En 1621, le jeune roi Louis XIII qui n’avait alors que dix-neuf ans chassa Duplessis-Mornay de son poste. Ce dernier mourra d’une attaque d’apoplexie deux ans plus tard dans sa baronnie de La Forêt-sur-Sèvre. Par la suite, le monarque secondé, voire dirigé, par son premier ministre, le redoutable cardinal de Richelieu, allait entreprendre des réformes destinées à mettre au pas les nobles du royaume. Le tandem allait s’employer à rabattre le caquet des grands féodaux, à rationaliser le système administratif et à lutter contre la grande rivale : la maison d’Autriche. Malgré une franche hostilité de la famille royale, le cardinal allait exercer sur la noblesse française une pression terrible.

Dans l’Ouest de la France, tous les pouvoirs étaient entre les mains du cardinal, depuis la Normandie jusqu’à la Gironde. à Saumur, il avait fait élever une chapelle aux Ardilliers pour inhumer sa sœur, et terminer les travaux de fortification du château entrepris par Duplessis-Mornay. En fait, toute la région saumuroise appartenait au clan des Richelieu.
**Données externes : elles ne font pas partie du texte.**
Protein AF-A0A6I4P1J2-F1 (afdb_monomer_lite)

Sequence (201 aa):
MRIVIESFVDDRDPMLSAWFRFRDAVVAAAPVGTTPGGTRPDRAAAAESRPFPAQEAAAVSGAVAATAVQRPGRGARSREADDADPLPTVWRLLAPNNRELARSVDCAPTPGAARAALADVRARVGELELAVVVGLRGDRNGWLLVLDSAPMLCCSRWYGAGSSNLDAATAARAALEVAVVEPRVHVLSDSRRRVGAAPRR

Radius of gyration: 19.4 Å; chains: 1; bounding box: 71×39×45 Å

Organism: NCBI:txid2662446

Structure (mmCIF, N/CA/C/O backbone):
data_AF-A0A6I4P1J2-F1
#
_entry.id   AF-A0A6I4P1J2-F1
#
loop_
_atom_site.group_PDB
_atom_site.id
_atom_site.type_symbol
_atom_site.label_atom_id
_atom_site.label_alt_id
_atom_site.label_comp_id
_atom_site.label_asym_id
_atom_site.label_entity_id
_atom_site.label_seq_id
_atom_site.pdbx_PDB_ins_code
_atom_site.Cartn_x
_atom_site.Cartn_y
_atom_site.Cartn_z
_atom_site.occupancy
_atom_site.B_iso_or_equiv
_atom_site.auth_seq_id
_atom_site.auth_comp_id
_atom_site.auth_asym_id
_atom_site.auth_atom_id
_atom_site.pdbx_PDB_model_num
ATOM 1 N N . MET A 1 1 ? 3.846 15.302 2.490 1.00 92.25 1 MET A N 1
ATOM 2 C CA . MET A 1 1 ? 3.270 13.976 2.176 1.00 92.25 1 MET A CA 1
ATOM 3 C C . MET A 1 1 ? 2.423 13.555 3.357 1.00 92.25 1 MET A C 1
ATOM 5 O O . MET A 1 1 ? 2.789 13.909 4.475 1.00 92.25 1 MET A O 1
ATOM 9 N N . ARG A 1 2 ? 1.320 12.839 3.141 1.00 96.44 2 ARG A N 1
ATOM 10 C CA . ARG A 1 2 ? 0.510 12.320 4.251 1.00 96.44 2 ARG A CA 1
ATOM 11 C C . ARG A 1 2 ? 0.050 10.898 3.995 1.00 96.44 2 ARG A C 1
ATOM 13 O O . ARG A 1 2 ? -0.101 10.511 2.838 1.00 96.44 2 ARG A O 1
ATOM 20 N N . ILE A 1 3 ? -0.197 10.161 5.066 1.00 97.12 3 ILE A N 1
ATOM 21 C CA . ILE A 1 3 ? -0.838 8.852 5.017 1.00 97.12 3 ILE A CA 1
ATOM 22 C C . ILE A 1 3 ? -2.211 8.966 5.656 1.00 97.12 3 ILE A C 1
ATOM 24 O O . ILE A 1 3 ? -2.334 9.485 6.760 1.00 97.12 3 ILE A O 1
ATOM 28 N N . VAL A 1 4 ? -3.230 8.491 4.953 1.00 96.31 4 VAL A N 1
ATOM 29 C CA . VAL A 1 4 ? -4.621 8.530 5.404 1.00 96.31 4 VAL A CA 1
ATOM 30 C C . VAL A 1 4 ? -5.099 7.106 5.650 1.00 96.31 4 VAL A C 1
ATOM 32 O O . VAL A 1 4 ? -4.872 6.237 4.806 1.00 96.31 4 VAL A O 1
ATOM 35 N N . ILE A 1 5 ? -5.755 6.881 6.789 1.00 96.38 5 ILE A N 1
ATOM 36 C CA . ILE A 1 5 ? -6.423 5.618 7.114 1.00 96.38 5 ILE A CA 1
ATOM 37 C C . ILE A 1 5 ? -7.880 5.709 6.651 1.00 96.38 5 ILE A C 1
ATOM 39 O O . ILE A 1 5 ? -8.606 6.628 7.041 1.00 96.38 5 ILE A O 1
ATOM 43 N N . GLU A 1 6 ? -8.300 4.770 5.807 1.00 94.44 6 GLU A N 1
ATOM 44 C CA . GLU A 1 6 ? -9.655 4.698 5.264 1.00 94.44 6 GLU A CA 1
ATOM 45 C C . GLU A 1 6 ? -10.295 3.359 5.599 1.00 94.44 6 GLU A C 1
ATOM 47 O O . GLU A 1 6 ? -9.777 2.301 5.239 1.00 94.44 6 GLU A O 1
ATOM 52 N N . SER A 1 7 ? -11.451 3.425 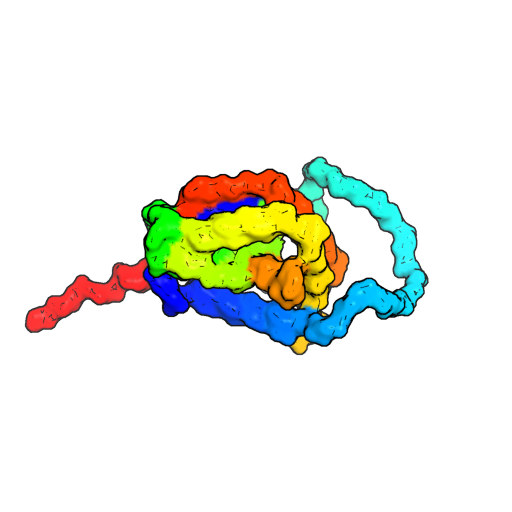6.244 1.00 94.56 7 SER A N 1
ATOM 53 C CA . SER A 1 7 ? -12.240 2.263 6.630 1.00 94.56 7 SER A CA 1
ATOM 54 C C . SER A 1 7 ? -13.523 2.192 5.816 1.00 94.56 7 SER A C 1
ATOM 56 O O . SER A 1 7 ? -14.085 3.215 5.427 1.00 94.56 7 SER A O 1
ATOM 58 N N . PHE A 1 8 ? -14.016 0.986 5.578 1.00 92.38 8 PHE A N 1
ATOM 59 C CA . PHE A 1 8 ? -15.252 0.730 4.846 1.00 92.38 8 PHE A CA 1
ATOM 60 C C . PHE A 1 8 ? -16.320 0.215 5.804 1.00 92.38 8 PHE A C 1
ATOM 62 O O . PHE A 1 8 ? -16.008 -0.452 6.785 1.00 92.38 8 PHE A O 1
ATOM 69 N N . VAL A 1 9 ? -17.587 0.538 5.537 1.00 87.88 9 VAL A N 1
ATOM 70 C CA . VAL A 1 9 ? -18.701 0.146 6.422 1.00 87.88 9 VAL A CA 1
ATOM 71 C C . VAL A 1 9 ? -18.864 -1.372 6.513 1.00 87.88 9 VAL A C 1
ATOM 73 O O . VAL A 1 9 ? -19.246 -1.878 7.564 1.00 87.88 9 VAL A O 1
ATOM 76 N N . ASP A 1 10 ? -18.608 -2.088 5.419 1.00 87.81 10 ASP A N 1
ATOM 77 C CA . ASP A 1 10 ? -18.628 -3.546 5.367 1.00 87.81 10 ASP A CA 1
ATOM 78 C C . ASP A 1 10 ? -17.605 -4.072 4.339 1.00 87.81 10 ASP A C 1
ATOM 80 O O . ASP A 1 10 ? -17.066 -3.325 3.519 1.00 87.81 10 ASP A O 1
ATOM 84 N N . ASP A 1 11 ? -17.314 -5.371 4.398 1.00 86.19 11 ASP A N 1
ATOM 85 C CA . ASP A 1 11 ? -16.390 -6.081 3.500 1.00 86.19 11 ASP A CA 1
ATOM 86 C C . ASP A 1 11 ? -16.915 -6.201 2.057 1.00 86.19 11 ASP A C 1
ATOM 88 O O . ASP A 1 11 ? -16.161 -6.489 1.125 1.00 86.19 11 ASP A O 1
ATOM 92 N N . ARG A 1 12 ? -18.212 -5.946 1.860 1.00 86.25 12 ARG A N 1
ATOM 93 C CA . ARG A 1 12 ? -18.913 -5.957 0.573 1.00 86.25 12 ARG A CA 1
ATOM 94 C C . ARG A 1 12 ? -19.039 -4.557 -0.021 1.00 86.25 12 ARG A C 1
ATOM 96 O O . ARG A 1 12 ? -19.770 -4.387 -1.005 1.00 86.25 12 ARG A O 1
ATOM 103 N N . ASP A 1 13 ? -18.346 -3.561 0.535 1.00 86.50 13 ASP A N 1
ATOM 104 C CA . ASP A 1 13 ? -18.395 -2.207 0.010 1.00 86.50 13 ASP A CA 1
ATOM 105 C C . ASP A 1 13 ? -17.901 -2.213 -1.454 1.00 86.50 13 ASP A C 1
ATOM 107 O O . ASP A 1 13 ? -16.836 -2.773 -1.762 1.00 86.50 13 ASP A O 1
ATOM 111 N N . PRO A 1 14 ? -18.658 -1.626 -2.400 1.00 87.81 14 PRO A N 1
ATOM 112 C CA . PRO A 1 14 ? -18.275 -1.621 -3.807 1.00 87.81 14 PRO A CA 1
ATOM 113 C C . PRO A 1 14 ? -16.919 -0.957 -4.072 1.00 87.81 14 PRO A C 1
ATOM 115 O O . PRO A 1 14 ? -16.216 -1.367 -4.998 1.00 87.81 14 PRO A O 1
ATOM 118 N N . MET A 1 15 ? -16.539 0.054 -3.283 1.00 88.62 15 MET A N 1
ATOM 119 C CA . MET A 1 15 ? -15.246 0.726 -3.412 1.00 88.62 15 MET A CA 1
ATOM 120 C C . MET A 1 15 ? -14.104 -0.182 -2.956 1.00 88.62 15 MET A C 1
ATOM 122 O O . MET A 1 15 ? -13.080 -0.249 -3.640 1.00 88.62 15 MET A O 1
ATOM 126 N N . LEU A 1 16 ? -14.296 -0.925 -1.862 1.00 89.69 16 LEU A N 1
ATOM 127 C CA . LEU A 1 16 ? -13.333 -1.923 -1.393 1.00 89.69 16 LEU A CA 1
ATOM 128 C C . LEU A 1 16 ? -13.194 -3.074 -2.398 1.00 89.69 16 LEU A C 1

En 1648, éclatait la Fronde, une révolte de la noblesse contre le pouvoir royal. Elle ne supportait plus les contraintes qui lui avaient peu à peu été imposées. Après la mort de Richelieu en 1642 et celle de Louis XIII l’année suivante, elle profita de l’occasion pour manifester son ras-le-bol. Si les causes du conflit qui s’ensuivit furent multiples, il n’en demeure pas moins que le mécontentement général né de la crise économique eut un rôle fondamental. à ce marasme s’ajouta l’augmentation des impôts destinés à faire face aux dépenses de la guerre de Trente Ans, laquelle guerre ne concernait que les grandes familles d’Europe. Dans le tumulte, le jeune roi Louis XIV, Anne d’Autriche, sa mère et régente, et son principal ministre Mazarin durent quitter Paris précipitamment.
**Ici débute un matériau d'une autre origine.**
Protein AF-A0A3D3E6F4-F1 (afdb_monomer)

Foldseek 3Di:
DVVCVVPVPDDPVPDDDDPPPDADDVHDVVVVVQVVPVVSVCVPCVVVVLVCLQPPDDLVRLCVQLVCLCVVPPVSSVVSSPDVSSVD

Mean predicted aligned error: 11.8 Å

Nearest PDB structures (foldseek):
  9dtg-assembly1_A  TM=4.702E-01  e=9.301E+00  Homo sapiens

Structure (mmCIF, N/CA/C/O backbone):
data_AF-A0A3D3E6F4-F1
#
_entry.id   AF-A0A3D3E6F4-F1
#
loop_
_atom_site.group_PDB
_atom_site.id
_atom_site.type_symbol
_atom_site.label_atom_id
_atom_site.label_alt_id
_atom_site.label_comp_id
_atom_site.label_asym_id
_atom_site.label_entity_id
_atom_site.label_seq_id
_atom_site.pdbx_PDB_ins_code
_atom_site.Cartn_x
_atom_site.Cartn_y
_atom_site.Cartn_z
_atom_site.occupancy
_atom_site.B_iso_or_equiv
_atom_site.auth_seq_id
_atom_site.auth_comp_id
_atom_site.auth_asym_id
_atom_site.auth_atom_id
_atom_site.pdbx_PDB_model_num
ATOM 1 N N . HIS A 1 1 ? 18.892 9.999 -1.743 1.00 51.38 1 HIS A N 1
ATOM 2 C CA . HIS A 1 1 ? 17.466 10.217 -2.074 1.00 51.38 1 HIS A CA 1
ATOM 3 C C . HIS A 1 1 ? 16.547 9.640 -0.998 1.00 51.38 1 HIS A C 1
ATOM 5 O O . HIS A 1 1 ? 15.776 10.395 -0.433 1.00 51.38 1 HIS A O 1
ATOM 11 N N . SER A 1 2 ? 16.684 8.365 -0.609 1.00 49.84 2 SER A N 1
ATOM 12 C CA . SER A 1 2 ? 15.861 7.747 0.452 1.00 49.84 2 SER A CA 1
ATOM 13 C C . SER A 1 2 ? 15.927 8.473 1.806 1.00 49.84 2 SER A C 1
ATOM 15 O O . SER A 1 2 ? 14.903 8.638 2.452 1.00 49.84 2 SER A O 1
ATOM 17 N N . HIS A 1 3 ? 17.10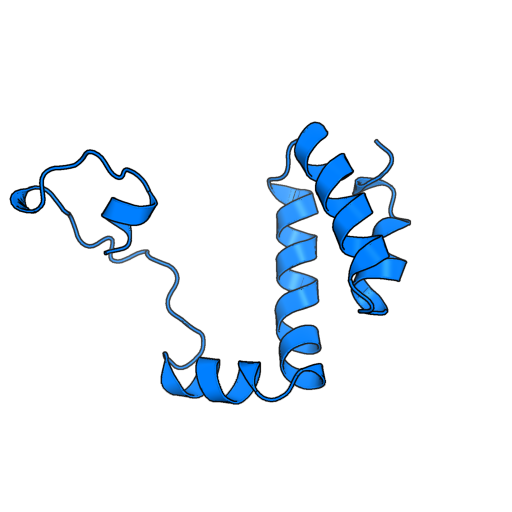2 8.986 2.194 1.00 50.59 3 HIS A N 1
ATOM 18 C CA . HIS A 1 3 ? 17.284 9.750 3.438 1.00 50.59 3 HIS A CA 1
ATOM 19 C C . HIS A 1 3 ? 16.464 11.056 3.470 1.00 50.59 3 HIS A C 1
ATOM 21 O O . HIS A 1 3 ? 15.934 11.406 4.511 1.00 50.59 3 HIS A O 1
ATOM 27 N N . HIS A 1 4 ? 16.268 11.720 2.323 1.00 54.38 4 HIS A N 1
ATOM 28 C CA . HIS A 1 4 ? 15.420 12.917 2.225 1.00 54.38 4 HIS A CA 1
ATOM 29 C C . HIS A 1 4 ? 13.923 12.620 2.340 1.00 54.38 4 HIS A C 1
ATOM 31 O O . HIS A 1 4 ? 13.163 13.476 2.773 1.00 54.38 4 HIS A O 1
ATOM 37 N N . HIS A 1 5 ? 13.487 11.427 1.931 1.00 60.84 5 HIS A N 1
ATOM 38 C CA . HIS A 1 5 ? 12.099 11.002 2.118 1.00 60.84 5 HIS A CA 1
ATOM 39 C C . HIS A 1 5 ? 11.834 10.489 3.541 1.00 60.84 5 HIS A C 1
ATOM 41 O O . HIS A 1 5 ? 10.677 10.411 3.938 1.00 60.84 5 HIS A O 1
ATOM 47 N N . ALA A 1 6 ? 12.889 10.151 4.293 1.00 60.28 6 ALA A N 1
ATOM 48 C CA . ALA A 1 6 ? 12.810 9.777 5.702 1.00 60.28 6 ALA A CA 1
ATOM 49 C C . ALA A 1 6 ? 12.898 11.001 6.638 1.00 60.28 6 ALA A C 1
ATOM 51 O O . ALA A 1 6 ? 12.146 11.067 7.605 1.00 60.28 6 ALA A O 1
ATOM 52 N N . ASP A 1 7 ? 13.760 11.980 6.334 1.00 54.53 7 ASP A N 1
ATOM 53 C CA . ASP A 1 7 ? 13.831 13.280 7.015 1.00 54.53 7 ASP A CA 1
ATOM 54 C C . ASP A 1 7 ? 14.222 14.392 6.022 1.00 54.53 7 ASP A C 1
ATOM 56 O O . ASP A 1 7 ? 15.343 14.461 5.507 1.00 54.53 7 ASP A O 1
ATOM 60 N N . GLY A 1 8 ? 13.261 15.271 5.729 1.00 56.72 8 GLY A N 1
ATOM 61 C CA . GLY A 1 8 ? 13.396 16.330 4.729 1.00 56.72 8 GLY A CA 1
ATOM 62 C C . GLY A 1 8 ? 14.252 17.523 5.163 1.00 56.72 8 GLY A C 1
ATOM 63 O O . GLY A 1 8 ? 14.560 18.364 4.322 1.00 56.72 8 GLY A O 1
ATOM 64 N N . ASN A 1 9 ? 14.647 17.612 6.437 1.00 61.31 9 ASN A N 1
ATOM 65 C CA . ASN A 1 9 ? 15.397 18.760 6.963 1.00 61.31 9 ASN A CA 1
ATOM 66 C C . ASN A 1 9 ? 16.921 18.565 6.945 1.00 61.31 9 ASN A C 1
ATOM 68 O O . ASN A 1 9 ? 17.660 19.463 7.350 1.00 61.31 9 ASN A O 1
ATOM 72 N N . VAL A 1 10 ? 17.407 17.410 6.483 1.00 63.22 10 VAL A N 1
ATOM 73 C CA . VAL A 1 10 ? 18.842 17.106 6.451 1.00 63.22 10 VAL A CA 1
ATOM 74 C C . VAL A 1 10 ? 19.530 17.884 5.315 1.00 63.22 10 VAL A C 1
ATOM 76 O O . VAL A 1 10 ? 19.116 17.758 4.155 1.00 63.22 10 VAL A O 1
ATOM 79 N N . PRO A 1 11 ? 20.590 18.671 5.604 1.00 61.84 11 PRO A N 1
ATOM 80 C CA . PRO A 1 11 ? 21.392 19.338 4.584 1.00 61.84 11 PRO A CA 1
ATOM 81 C C . PRO A 1 11 ? 21.935 18.342 3.55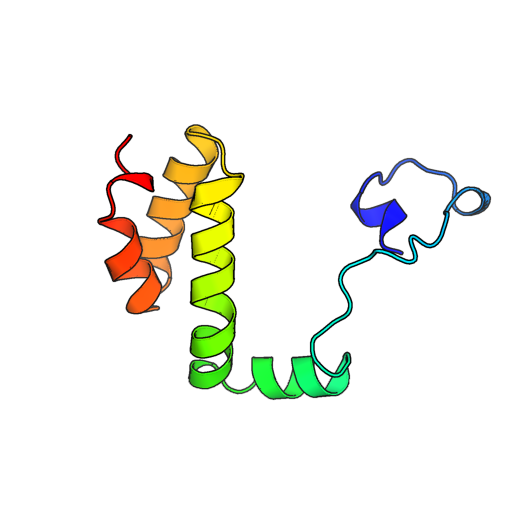4 1.00 61.84 11 PRO A C 1
ATOM 83 O O . PRO A 1 11 ? 22.375 17.250 3.901 1.00 61.84 11 PRO A O 1
ATOM 86 N N . TYR A 1 12 ? 21.946 18.733 2.276 1.00 56.12 12 TYR A N 1
ATOM 87 C CA . TYR A 1 12 ? 22.261 17.835 1.153 1.00 56.12 12 TYR A CA 1
ATOM 88 C C . TYR A 1 12 ? 23.601 17.084 1.297 1.00 56.12 12 TYR A C 1
ATOM 90 O O . TYR A 1 12 ? 23.748 15.952 0.846 1.00 56.12 12 TYR A O 1
ATOM 98 N N . GLN A 1 13 ? 24.575 17.707 1.957 1.00 62.53 13 GLN A N 1
ATOM 99 C CA . GLN A 1 13 ? 25.911 17.157 2.200 1.00 62.53 13 GLN A CA 1
ATOM 100 C C . GLN A 1 13 ? 25.963 16.030 3.246 1.00 62.53 13 GLN A C 1
ATOM 102 O O . GLN A 1 13 ? 26.916 15.258 3.246 1.00 62.53 13 GLN A O 1
ATOM 107 N N . ASP A 1 14 ? 24.939 15.902 4.094 1.00 61.84 14 ASP A N 1
ATOM 108 C CA . ASP A 1 14 ? 24.883 14.910 5.178 1.00 61.84 14 ASP A CA 1
ATOM 109 C C . ASP A 1 14 ? 24.047 13.671 4.809 1.00 61.84 14 ASP A C 1
ATOM 111 O O . ASP A 1 14 ? 23.864 12.753 5.615 1.00 61.84 14 ASP A O 1
ATOM 115 N N . LEU A 1 15 ? 23.554 13.607 3.568 1.00 57.84 15 LEU A N 1
ATOM 116 C CA . LEU A 1 15 ? 22.771 12.482 3.070 1.00 57.84 15 LEU A CA 1
ATOM 117 C C . LEU A 1 15 ? 23.626 11.231 2.936 1.00 57.84 15 LEU A C 1
ATOM 119 O O . LEU A 1 15 ? 24.452 11.103 2.031 1.00 57.84 15 LEU A O 1
ATOM 123 N N . ARG A 1 16 ? 23.343 10.242 3.777 1.00 55.44 16 ARG A N 1
ATOM 124 C CA . ARG A 1 16 ? 23.941 8.917 3.636 1.00 55.44 16 ARG A CA 1
ATOM 125 C C . ARG A 1 16 ? 23.094 8.056 2.694 1.00 55.44 16 ARG A C 1
ATOM 127 O O . ARG A 1 16 ? 21.876 7.964 2.890 1.00 55.44 16 ARG A O 1
ATOM 134 N N . PRO A 1 17 ? 23.686 7.423 1.667 1.00 48.28 17 PRO A N 1
ATOM 135 C CA . PRO A 1 17 ? 23.018 6.351 0.945 1.00 48.28 17 PRO A CA 1
ATOM 136 C C . PRO A 1 17 ? 22.838 5.170 1.907 1.00 48.28 17 PRO A C 1
ATOM 138 O O . PRO A 1 17 ? 23.805 4.667 2.467 1.00 48.28 17 PRO A O 1
ATOM 141 N N . TYR A 1 18 ? 21.594 4.760 2.145 1.00 54.25 18 TYR A N 1
ATOM 142 C CA . TYR A 1 18 ? 21.312 3.527 2.873 1.00 54.25 18 TYR A CA 1
ATOM 143 C C . TYR A 1 18 ? 21.392 2.365 1.887 1.00 54.25 18 TYR A C 1
ATOM 145 O O . TYR A 1 18 ? 20.555 2.273 0.990 1.00 54.25 18 TYR A O 1
ATOM 153 N N . GLU A 1 19 ? 22.398 1.505 2.042 1.00 54.47 19 GLU A N 1
ATOM 154 C CA . GLU A 1 19 ? 22.568 0.300 1.216 1.00 54.47 19 GLU A CA 1
ATOM 155 C C . GLU A 1 19 ? 21.422 -0.711 1.413 1.00 54.47 19 GLU A C 1
ATOM 157 O O . GLU A 1 19 ? 21.107 -1.464 0.498 1.00 54.47 19 GLU A O 1
ATOM 162 N N . ASP A 1 20 ? 20.718 -0.640 2.549 1.00 49.22 20 ASP A N 1
ATOM 163 C CA . ASP A 1 20 ? 19.571 -1.495 2.891 1.00 49.22 20 ASP A CA 1
ATOM 164 C C . ASP A 1 20 ? 18.219 -0.959 2.385 1.00 49.22 20 ASP A C 1
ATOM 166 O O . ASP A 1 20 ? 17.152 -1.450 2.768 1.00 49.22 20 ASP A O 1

à Saumur, la Fronde se traduira par quelques échauffourées entre les rebelles et les fidèles au roi. C’est le collège des Oratoriens qui allait pâtir du conflit. Il était situé dans le Boile, le long de la montée du château sur le versant nord. En 1650, cette position allait lui valoir de sérieux ennuis lors d’une semaine de combat. Placé sur la trajectoire des tirs entre le château occupé par les Frondeurs et l’hôtel de ville resté fidèle au roi, il allait être gravement endommagé. Il ne sera pas reconstruit.

Pour le futur roi Soleil, la Fronde se termina à Saumur. La cour y débarquait le 5 février 1652. Le jeune monarque, âgé de quatorze ans, pénétrait dans la ville par le Portail Louis et s’installait dans la « Maison du Roi » pour cinq semaines. Il regagnera triomphalement la capitale le 21 octobre 1652 et s’installera au Louvre. Les Protestants s’étaient montrés d’une fidélité inconditionnelle envers le roi pendant le conflit. En remerciement, Saumur allait bénéficier pour quelque temps d’une série de faveurs.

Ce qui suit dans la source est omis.